[Start of Attachment]

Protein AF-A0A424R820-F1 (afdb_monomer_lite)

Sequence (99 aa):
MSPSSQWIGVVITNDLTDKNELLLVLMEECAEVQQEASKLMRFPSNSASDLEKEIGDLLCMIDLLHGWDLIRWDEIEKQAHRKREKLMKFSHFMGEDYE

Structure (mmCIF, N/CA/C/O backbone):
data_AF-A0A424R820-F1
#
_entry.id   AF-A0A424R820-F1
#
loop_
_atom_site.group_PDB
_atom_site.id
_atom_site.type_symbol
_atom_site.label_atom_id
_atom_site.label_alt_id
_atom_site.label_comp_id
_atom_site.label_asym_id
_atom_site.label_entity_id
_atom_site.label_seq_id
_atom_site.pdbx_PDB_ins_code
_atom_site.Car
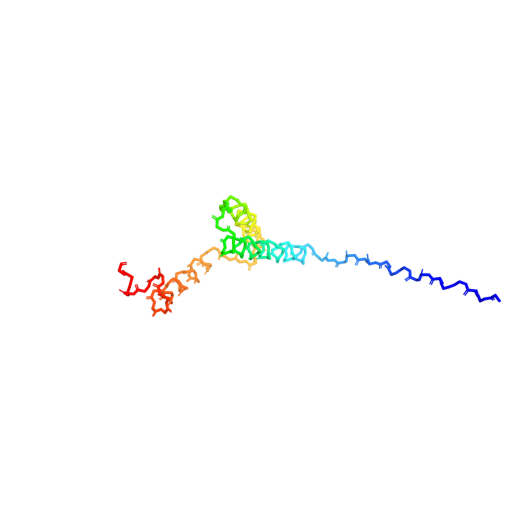tn_x
_atom_site.Cartn_y
_atom_site.Cartn_z
_atom_site.occupancy
_atom_site.B_iso_or_equiv
_atom_site.auth_seq_id
_atom_site.auth_comp_id
_atom_site.auth_asym_id
_atom_site.auth_atom_id
_atom_site.pdbx_PDB_model_num
ATOM 1 N N . MET A 1 1 ? 36.430 44.517 7.834 1.00 44.62 1 MET A N 1
ATOM 2 C CA . MET A 1 1 ? 35.455 44.051 6.825 1.00 44.62 1 MET A CA 1
ATOM 3 C C . MET A 1 1 ? 35.790 42.595 6.537 1.00 44.62 1 MET A C 1
ATOM 5 O O . MET A 1 1 ? 36.852 42.357 5.979 1.00 44.62 1 MET A O 1
ATOM 9 N N . SER A 1 2 ? 35.001 41.630 7.026 1.00 52.47 2 SER A N 1
ATOM 10 C CA . SER A 1 2 ? 35.231 40.211 6.709 1.00 52.47 2 SER A CA 1
ATOM 11 C C . SER A 1 2 ? 34.628 39.892 5.337 1.00 52.47 2 SER A C 1
ATOM 13 O O . SER A 1 2 ? 33.530 40.380 5.053 1.00 52.47 2 SER A O 1
ATOM 15 N N . PRO A 1 3 ? 35.294 39.100 4.479 1.00 54.66 3 PRO A N 1
ATOM 16 C CA . PRO A 1 3 ? 34.690 38.650 3.238 1.00 54.66 3 PRO A CA 1
ATOM 17 C C . PRO A 1 3 ? 33.542 37.695 3.562 1.00 54.66 3 PRO A C 1
ATOM 19 O O . PRO A 1 3 ? 33.661 36.807 4.404 1.00 54.66 3 PRO A O 1
ATOM 22 N N . SER A 1 4 ? 32.425 37.952 2.898 1.00 61.81 4 SER A N 1
ATOM 23 C CA . SER A 1 4 ? 31.181 37.193 2.870 1.00 61.81 4 SER A CA 1
ATOM 24 C C . SER A 1 4 ? 31.383 35.677 2.828 1.00 61.81 4 SER A C 1
ATOM 26 O O . SER A 1 4 ? 32.080 35.168 1.950 1.00 61.81 4 SER A O 1
ATOM 28 N N . SER A 1 5 ? 30.691 34.962 3.718 1.00 61.44 5 SER A N 1
ATOM 29 C CA . SER A 1 5 ? 30.490 33.515 3.644 1.00 61.44 5 SER A CA 1
ATOM 30 C C . SER A 1 5 ? 29.793 33.163 2.330 1.00 61.44 5 SER A C 1
ATOM 32 O O . SER A 1 5 ? 28.593 33.380 2.164 1.00 61.44 5 SER A O 1
ATOM 34 N N . GLN A 1 6 ? 30.564 32.660 1.374 1.00 61.12 6 GLN A N 1
ATOM 35 C CA . GLN A 1 6 ? 30.056 32.162 0.108 1.00 61.12 6 GLN A CA 1
ATOM 36 C C . GLN A 1 6 ? 29.295 30.862 0.399 1.00 61.12 6 GLN A C 1
ATOM 38 O O . GLN A 1 6 ? 29.892 29.878 0.833 1.00 61.12 6 GLN A O 1
ATOM 43 N N . TRP A 1 7 ? 27.969 30.872 0.228 1.00 70.06 7 TRP A N 1
ATOM 44 C CA . TRP A 1 7 ? 27.159 29.656 0.274 1.00 70.06 7 TRP A CA 1
ATOM 45 C C . TRP A 1 7 ? 27.681 28.696 -0.799 1.00 70.06 7 TRP A C 1
ATOM 47 O O . TRP A 1 7 ? 27.469 28.904 -1.992 1.00 70.06 7 TRP A O 1
ATOM 57 N N . ILE A 1 8 ? 28.383 27.651 -0.372 1.00 66.19 8 ILE A N 1
ATOM 58 C CA . ILE A 1 8 ? 28.650 26.465 -1.184 1.00 66.19 8 ILE A CA 1
ATOM 59 C C . ILE A 1 8 ? 27.324 25.718 -1.294 1.00 66.19 8 ILE A C 1
ATOM 61 O O . ILE A 1 8 ? 27.014 24.844 -0.490 1.00 66.19 8 ILE A O 1
ATOM 65 N N . GLY A 1 9 ? 26.486 26.153 -2.237 1.00 64.75 9 GLY A N 1
ATOM 66 C CA . GLY A 1 9 ? 25.262 25.448 -2.587 1.00 64.75 9 GLY A CA 1
ATOM 67 C C . GLY A 1 9 ? 25.628 24.033 -3.013 1.00 64.75 9 GLY A C 1
ATOM 68 O O . GLY A 1 9 ? 26.233 23.840 -4.066 1.00 64.75 9 GLY A O 1
ATOM 69 N N . VAL A 1 10 ? 25.313 23.051 -2.170 1.00 76.38 10 VAL A N 1
ATOM 70 C CA . VAL A 1 10 ? 25.388 21.643 -2.552 1.00 76.38 10 VAL A CA 1
ATOM 71 C C . VAL A 1 10 ? 24.343 21.440 -3.640 1.00 76.38 10 VAL A C 1
ATOM 73 O O . VAL A 1 10 ? 23.146 21.571 -3.391 1.00 76.38 10 VAL A O 1
ATOM 76 N N . VAL A 1 11 ? 24.800 21.160 -4.858 1.00 75.25 11 VAL A N 1
ATOM 77 C CA . VAL A 1 11 ? 23.924 20.673 -5.922 1.00 75.25 11 VAL A CA 1
ATOM 78 C C . VAL A 1 11 ? 23.611 19.224 -5.578 1.00 75.25 11 VAL A C 1
ATOM 80 O O . VAL A 1 11 ? 24.491 18.370 -5.641 1.00 75.25 11 VAL A O 1
ATOM 83 N N . ILE A 1 12 ? 22.378 18.961 -5.153 1.00 77.88 12 ILE A N 1
ATOM 84 C CA . ILE A 1 12 ? 21.893 17.593 -4.974 1.00 77.88 12 ILE A CA 1
ATOM 85 C C . ILE A 1 12 ? 21.556 17.066 -6.370 1.00 77.88 12 ILE A C 1
ATOM 87 O O . ILE A 1 12 ? 20.621 17.554 -7.003 1.00 77.88 12 ILE A O 1
ATOM 91 N N . THR A 1 13 ? 22.339 16.112 -6.871 1.00 74.69 13 THR A N 1
ATOM 92 C CA . THR A 1 13 ? 21.993 15.340 -8.071 1.00 74.69 13 THR A CA 1
ATOM 93 C C . THR A 1 13 ? 21.186 14.115 -7.653 1.00 74.69 13 THR A C 1
ATOM 95 O O . THR A 1 13 ? 21.477 13.500 -6.626 1.00 74.69 13 THR A O 1
ATOM 98 N N . ASN A 1 14 ? 20.142 13.780 -8.414 1.00 73.31 14 ASN A N 1
ATOM 99 C CA . ASN A 1 14 ? 19.337 12.586 -8.175 1.00 73.31 14 ASN A CA 1
ATOM 100 C C . ASN A 1 14 ? 19.748 11.498 -9.173 1.00 73.31 14 ASN A C 1
ATOM 102 O O . ASN A 1 14 ? 19.244 11.470 -10.290 1.00 73.31 14 ASN A O 1
ATOM 106 N N . ASP A 1 15 ? 20.676 10.628 -8.773 1.00 78.44 15 ASP A N 1
ATOM 107 C CA . ASP A 1 15 ? 21.154 9.496 -9.584 1.00 78.44 15 ASP A CA 1
ATOM 108 C C . ASP A 1 15 ? 20.404 8.196 -9.227 1.00 78.44 15 ASP A C 1
ATOM 110 O O . ASP A 1 15 ? 20.995 7.117 -9.104 1.00 78.44 15 ASP A O 1
ATOM 114 N N . LEU A 1 16 ? 19.096 8.290 -8.971 1.00 83.50 16 LEU A N 1
ATOM 115 C CA . LEU A 1 16 ? 18.290 7.110 -8.676 1.00 83.50 16 LEU A CA 1
ATOM 116 C C . LEU A 1 16 ? 18.061 6.305 -9.957 1.00 83.50 16 LEU A C 1
ATOM 118 O O . LEU A 1 16 ? 17.778 6.843 -11.019 1.00 83.50 16 LEU A O 1
ATOM 122 N N . THR A 1 17 ? 18.190 4.984 -9.845 1.00 92.56 17 THR A N 1
ATOM 123 C CA . THR A 1 17 ? 17.703 4.079 -10.892 1.00 92.56 17 THR A CA 1
ATOM 124 C C . THR A 1 17 ? 16.179 4.071 -10.881 1.00 92.56 17 THR A C 1
ATOM 126 O O . THR A 1 17 ? 15.590 4.228 -9.812 1.00 92.56 17 THR A O 1
ATOM 129 N N . ASP A 1 18 ? 15.545 3.762 -12.009 1.00 94.75 18 ASP A N 1
ATOM 130 C CA . ASP A 1 18 ? 14.082 3.658 -12.099 1.00 94.75 18 ASP A CA 1
ATOM 131 C C . ASP A 1 18 ? 13.492 2.718 -11.028 1.00 94.75 18 ASP A C 1
ATOM 133 O O . ASP A 1 18 ? 12.434 2.970 -10.459 1.00 94.75 18 ASP A O 1
ATOM 137 N N . LYS A 1 19 ? 14.217 1.645 -10.675 1.00 95.06 19 LYS A N 1
ATOM 138 C CA . LYS A 1 19 ? 13.824 0.739 -9.588 1.00 95.06 19 LYS A CA 1
ATOM 139 C C . LYS A 1 19 ? 13.865 1.420 -8.217 1.00 95.06 19 LYS A C 1
ATOM 141 O O . LYS A 1 19 ? 13.020 1.132 -7.373 1.00 95.06 19 LYS A O 1
ATOM 146 N N . ASN A 1 20 ? 14.845 2.286 -7.969 1.00 95.56 20 ASN A N 1
ATOM 147 C CA . ASN A 1 20 ? 14.894 3.048 -6.725 1.00 95.56 20 ASN A CA 1
ATOM 148 C C . ASN A 1 20 ? 13.778 4.092 -6.676 1.00 95.56 20 ASN A C 1
ATOM 150 O O . ASN A 1 20 ? 13.206 4.279 -5.611 1.00 95.56 20 ASN A O 1
ATOM 154 N N . GLU A 1 21 ? 13.453 4.734 -7.798 1.00 96.12 21 GLU A N 1
ATOM 155 C CA . GLU A 1 21 ? 12.329 5.673 -7.877 1.00 96.12 21 GLU A CA 1
ATOM 156 C C . GLU A 1 21 ? 10.995 4.960 -7.630 1.00 96.12 21 GLU A C 1
ATOM 158 O O . GLU A 1 21 ? 10.200 5.419 -6.817 1.00 96.12 21 GLU A O 1
ATOM 163 N N . LEU A 1 22 ? 10.794 3.774 -8.214 1.00 97.62 22 LEU A N 1
ATOM 164 C CA . LEU A 1 22 ? 9.616 2.941 -7.959 1.00 97.62 22 LEU A CA 1
ATOM 165 C C . LEU A 1 22 ? 9.454 2.610 -6.466 1.00 97.62 22 LEU A C 1
ATOM 167 O O . LEU A 1 22 ? 8.361 2.714 -5.911 1.00 97.62 22 LEU A O 1
ATOM 171 N N . LEU A 1 23 ? 10.547 2.216 -5.804 1.00 97.75 23 LEU A N 1
ATOM 172 C CA . LEU A 1 23 ? 10.538 1.924 -4.368 1.00 97.75 23 LEU A CA 1
ATOM 173 C C . LEU A 1 23 ? 10.395 3.190 -3.512 1.00 97.75 23 LEU A C 1
ATOM 175 O O . LEU A 1 23 ? 9.826 3.114 -2.427 1.00 97.75 23 LEU A O 1
ATOM 179 N N . LEU A 1 24 ? 10.896 4.335 -3.979 1.00 97.56 24 LEU A N 1
ATOM 180 C CA . LEU A 1 24 ? 10.737 5.624 -3.310 1.00 97.56 24 LEU A CA 1
ATOM 181 C C . LEU A 1 24 ? 9.266 6.041 -3.280 1.00 97.56 24 LEU A C 1
ATOM 183 O O . LEU A 1 24 ? 8.755 6.313 -2.198 1.00 97.56 24 LEU A O 1
ATOM 187 N N . VAL A 1 25 ? 8.586 6.002 -4.428 1.00 98.31 25 VAL A N 1
ATOM 188 C CA . VAL A 1 25 ? 7.154 6.325 -4.517 1.00 98.31 25 VAL A CA 1
ATOM 189 C C . VAL A 1 25 ? 6.333 5.340 -3.684 1.00 98.31 25 VAL A C 1
ATOM 191 O O . VAL A 1 25 ? 5.496 5.755 -2.898 1.00 98.31 25 VAL A O 1
ATOM 194 N N . LEU A 1 26 ? 6.642 4.036 -3.723 1.00 98.62 26 LEU A N 1
ATOM 195 C CA . LEU A 1 26 ? 5.984 3.060 -2.842 1.00 98.62 26 LEU A CA 1
ATOM 196 C C . LEU A 1 26 ? 6.087 3.443 -1.353 1.00 98.62 26 LEU A C 1
ATOM 198 O O . LEU A 1 26 ? 5.129 3.266 -0.598 1.00 98.62 26 LEU A O 1
ATOM 202 N N . MET A 1 27 ? 7.260 3.911 -0.909 1.00 98.56 27 MET A N 1
ATOM 203 C CA . MET A 1 27 ? 7.459 4.343 0.477 1.00 98.56 27 MET A CA 1
ATOM 204 C C . MET A 1 27 ? 6.660 5.607 0.806 1.00 98.56 27 MET A C 1
ATOM 206 O O . MET A 1 27 ? 6.167 5.714 1.929 1.00 98.56 27 MET A O 1
ATOM 210 N N . GLU A 1 28 ? 6.540 6.532 -0.146 1.00 98.62 28 GLU A N 1
ATOM 211 C CA . GLU A 1 28 ? 5.716 7.738 -0.032 1.00 98.62 28 GLU A CA 1
ATOM 212 C C . GLU A 1 28 ? 4.246 7.366 0.189 1.00 98.62 28 GLU A C 1
ATOM 214 O O . GLU A 1 28 ? 3.704 7.697 1.243 1.00 98.62 28 GLU A O 1
ATOM 219 N N . GLU A 1 29 ? 3.668 6.526 -0.675 1.00 98.75 29 GLU A N 1
ATOM 220 C CA . GLU A 1 29 ? 2.272 6.078 -0.539 1.00 98.75 29 GLU A CA 1
ATOM 221 C C . GLU A 1 29 ? 2.021 5.335 0.786 1.00 98.75 29 GLU A C 1
ATOM 223 O O . GLU A 1 29 ? 1.001 5.512 1.456 1.00 98.75 29 GLU A O 1
ATOM 228 N N . CYS A 1 30 ? 2.987 4.528 1.248 1.00 98.75 30 CYS A N 1
ATOM 229 C CA . CYS A 1 30 ? 2.897 3.893 2.567 1.00 98.75 30 CYS A CA 1
ATOM 230 C C . CYS A 1 30 ? 2.852 4.921 3.713 1.00 98.75 30 CYS A C 1
ATOM 232 O O . CYS A 1 30 ? 2.155 4.709 4.713 1.00 98.75 30 CYS A O 1
ATOM 234 N N . ALA A 1 31 ? 3.61
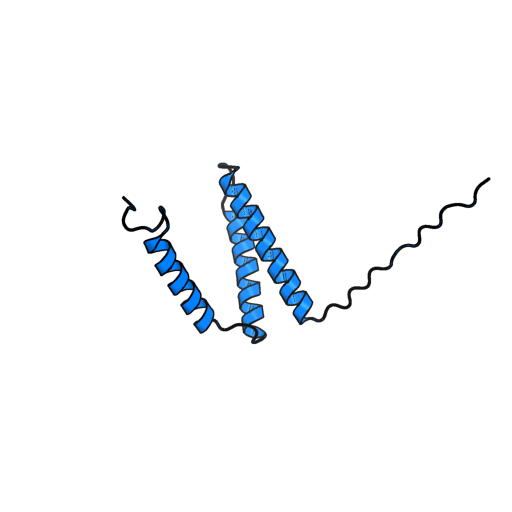3 6.013 3.602 1.00 98.75 31 ALA A N 1
ATOM 235 C CA . ALA A 1 31 ? 3.637 7.076 4.601 1.00 98.75 31 ALA A CA 1
ATOM 236 C C . ALA A 1 31 ? 2.339 7.898 4.589 1.00 98.75 31 ALA A C 1
ATOM 238 O O . ALA A 1 31 ? 1.855 8.276 5.661 1.00 98.75 31 ALA A O 1
ATOM 239 N N . GLU A 1 32 ? 1.752 8.128 3.416 1.00 98.69 32 GLU A N 1
ATOM 240 C CA . GLU A 1 32 ? 0.471 8.822 3.261 1.00 98.69 32 GLU A CA 1
ATOM 241 C C . GLU A 1 32 ? -0.693 7.993 3.820 1.00 98.69 32 GLU A C 1
ATOM 243 O O . GLU A 1 32 ? -1.432 8.485 4.679 1.00 98.69 32 GLU A O 1
ATOM 248 N N . VAL A 1 33 ? -0.767 6.690 3.508 1.00 98.75 33 VAL A N 1
ATOM 249 C CA . VAL A 1 33 ? -1.734 5.761 4.131 1.00 98.75 33 VAL A CA 1
ATOM 250 C C . VA
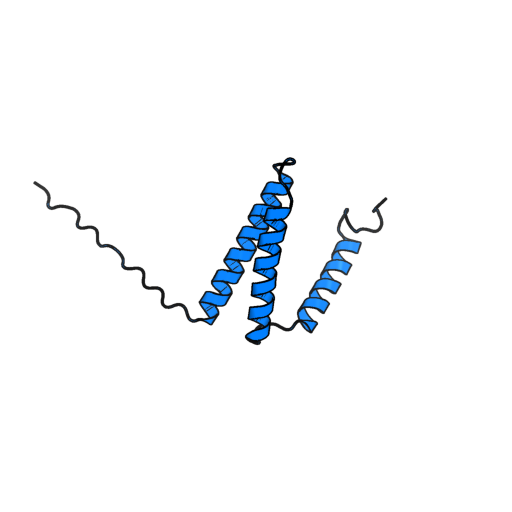L A 1 33 ? -1.610 5.773 5.657 1.00 98.75 33 VAL A C 1
ATOM 252 O O . VAL A 1 33 ? -2.614 5.844 6.376 1.00 98.75 33 VAL A O 1
ATOM 255 N N . GLN A 1 34 ? -0.380 5.734 6.183 1.00 98.62 34 GLN A N 1
ATOM 256 C CA . GLN A 1 34 ? -0.147 5.833 7.624 1.00 98.62 34 GLN A CA 1
ATOM 257 C C . GLN A 1 34 ? -0.673 7.163 8.182 1.00 98.62 34 GLN A C 1
ATOM 259 O O . GLN A 1 34 ? -1.282 7.185 9.258 1.00 98.62 34 GLN A O 1
ATOM 264 N N . GLN A 1 35 ? -0.428 8.274 7.484 1.00 98.19 35 GLN A N 1
ATOM 265 C CA . GLN A 1 35 ? -0.856 9.601 7.907 1.00 98.19 35 GLN A CA 1
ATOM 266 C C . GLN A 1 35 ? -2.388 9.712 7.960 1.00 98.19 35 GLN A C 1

[End of Attachment]

TASK BRIEF:
Reproduce exactly and only the lines from the "ATOM 235 C CA" line to the last line of the records above. Do not carry over any pictures.

ANSWER BOX:
ATOM 235 C CA . ALA A 1 31 ? 3.637 7.076 4.601 1.00 98.75 31 ALA A CA 1
ATOM 236 C C . ALA A 1 31 ? 2.339 7.898 4.589 1.00 98.75 31 ALA A C 1
ATOM 238 O O . ALA A 1 31 ? 1.855 8.276 5.661 1.00 98.75 31 ALA A O 1
ATOM 239 N N . GLU A 1 32 ? 1.752 8.128 3.416 1.00 98.69 32 GLU A N 1
ATOM 240 C CA . GLU A 1 32 ? 0.471 8.822 3.261 1.00 98.69 32 GLU A CA 1
ATOM 241 C C . GLU A 1 32 ? -0.693 7.993 3.820 1.00 98.69 32 GLU A C 1
ATOM 243 O O . GLU A 1 32 ? -1.432 8.485 4.679 1.00 98.69 32 GLU A O 1
ATOM 248 N N . VAL A 1 33 ? -0.767 6.690 3.508 1.00 98.75 33 VAL A N 1
ATOM 249 C CA . VAL A 1 33 ? -1.734 5.761 4.131 1.00 98.75 33 VAL A CA 1
ATOM 250 C C . VA
L A 1 33 ? -1.610 5.773 5.657 1.00 98.75 33 VAL A C 1
ATOM 252 O O . VAL A 1 33 ? -2.614 5.844 6.376 1.00 98.75 33 VAL A O 1
ATOM 255 N N . GLN A 1 34 ? -0.380 5.734 6.183 1.00 98.62 34 GLN A N 1
ATOM 256 C CA . GLN A 1 34 ? -0.147 5.833 7.624 1.00 98.62 34 GLN A CA 1
ATOM 257 C C . GLN A 1 34 ? -0.673 7.163 8.182 1.00 98.62 34 GLN A C 1
ATOM 259 O O . GLN A 1 34 ? -1.282 7.185 9.258 1.00 98.62 34 GLN A O 1
ATOM 264 N N . GLN A 1 35 ? -0.428 8.274 7.484 1.00 98.19 35 GLN A N 1
ATOM 265 C CA . GLN A 1 35 ? -0.856 9.601 7.907 1.00 98.19 35 GLN A CA 1
ATOM 266 C C . GLN A 1 35 ? -2.388 9.712 7.960 1.00 98.19 35 GLN A C 1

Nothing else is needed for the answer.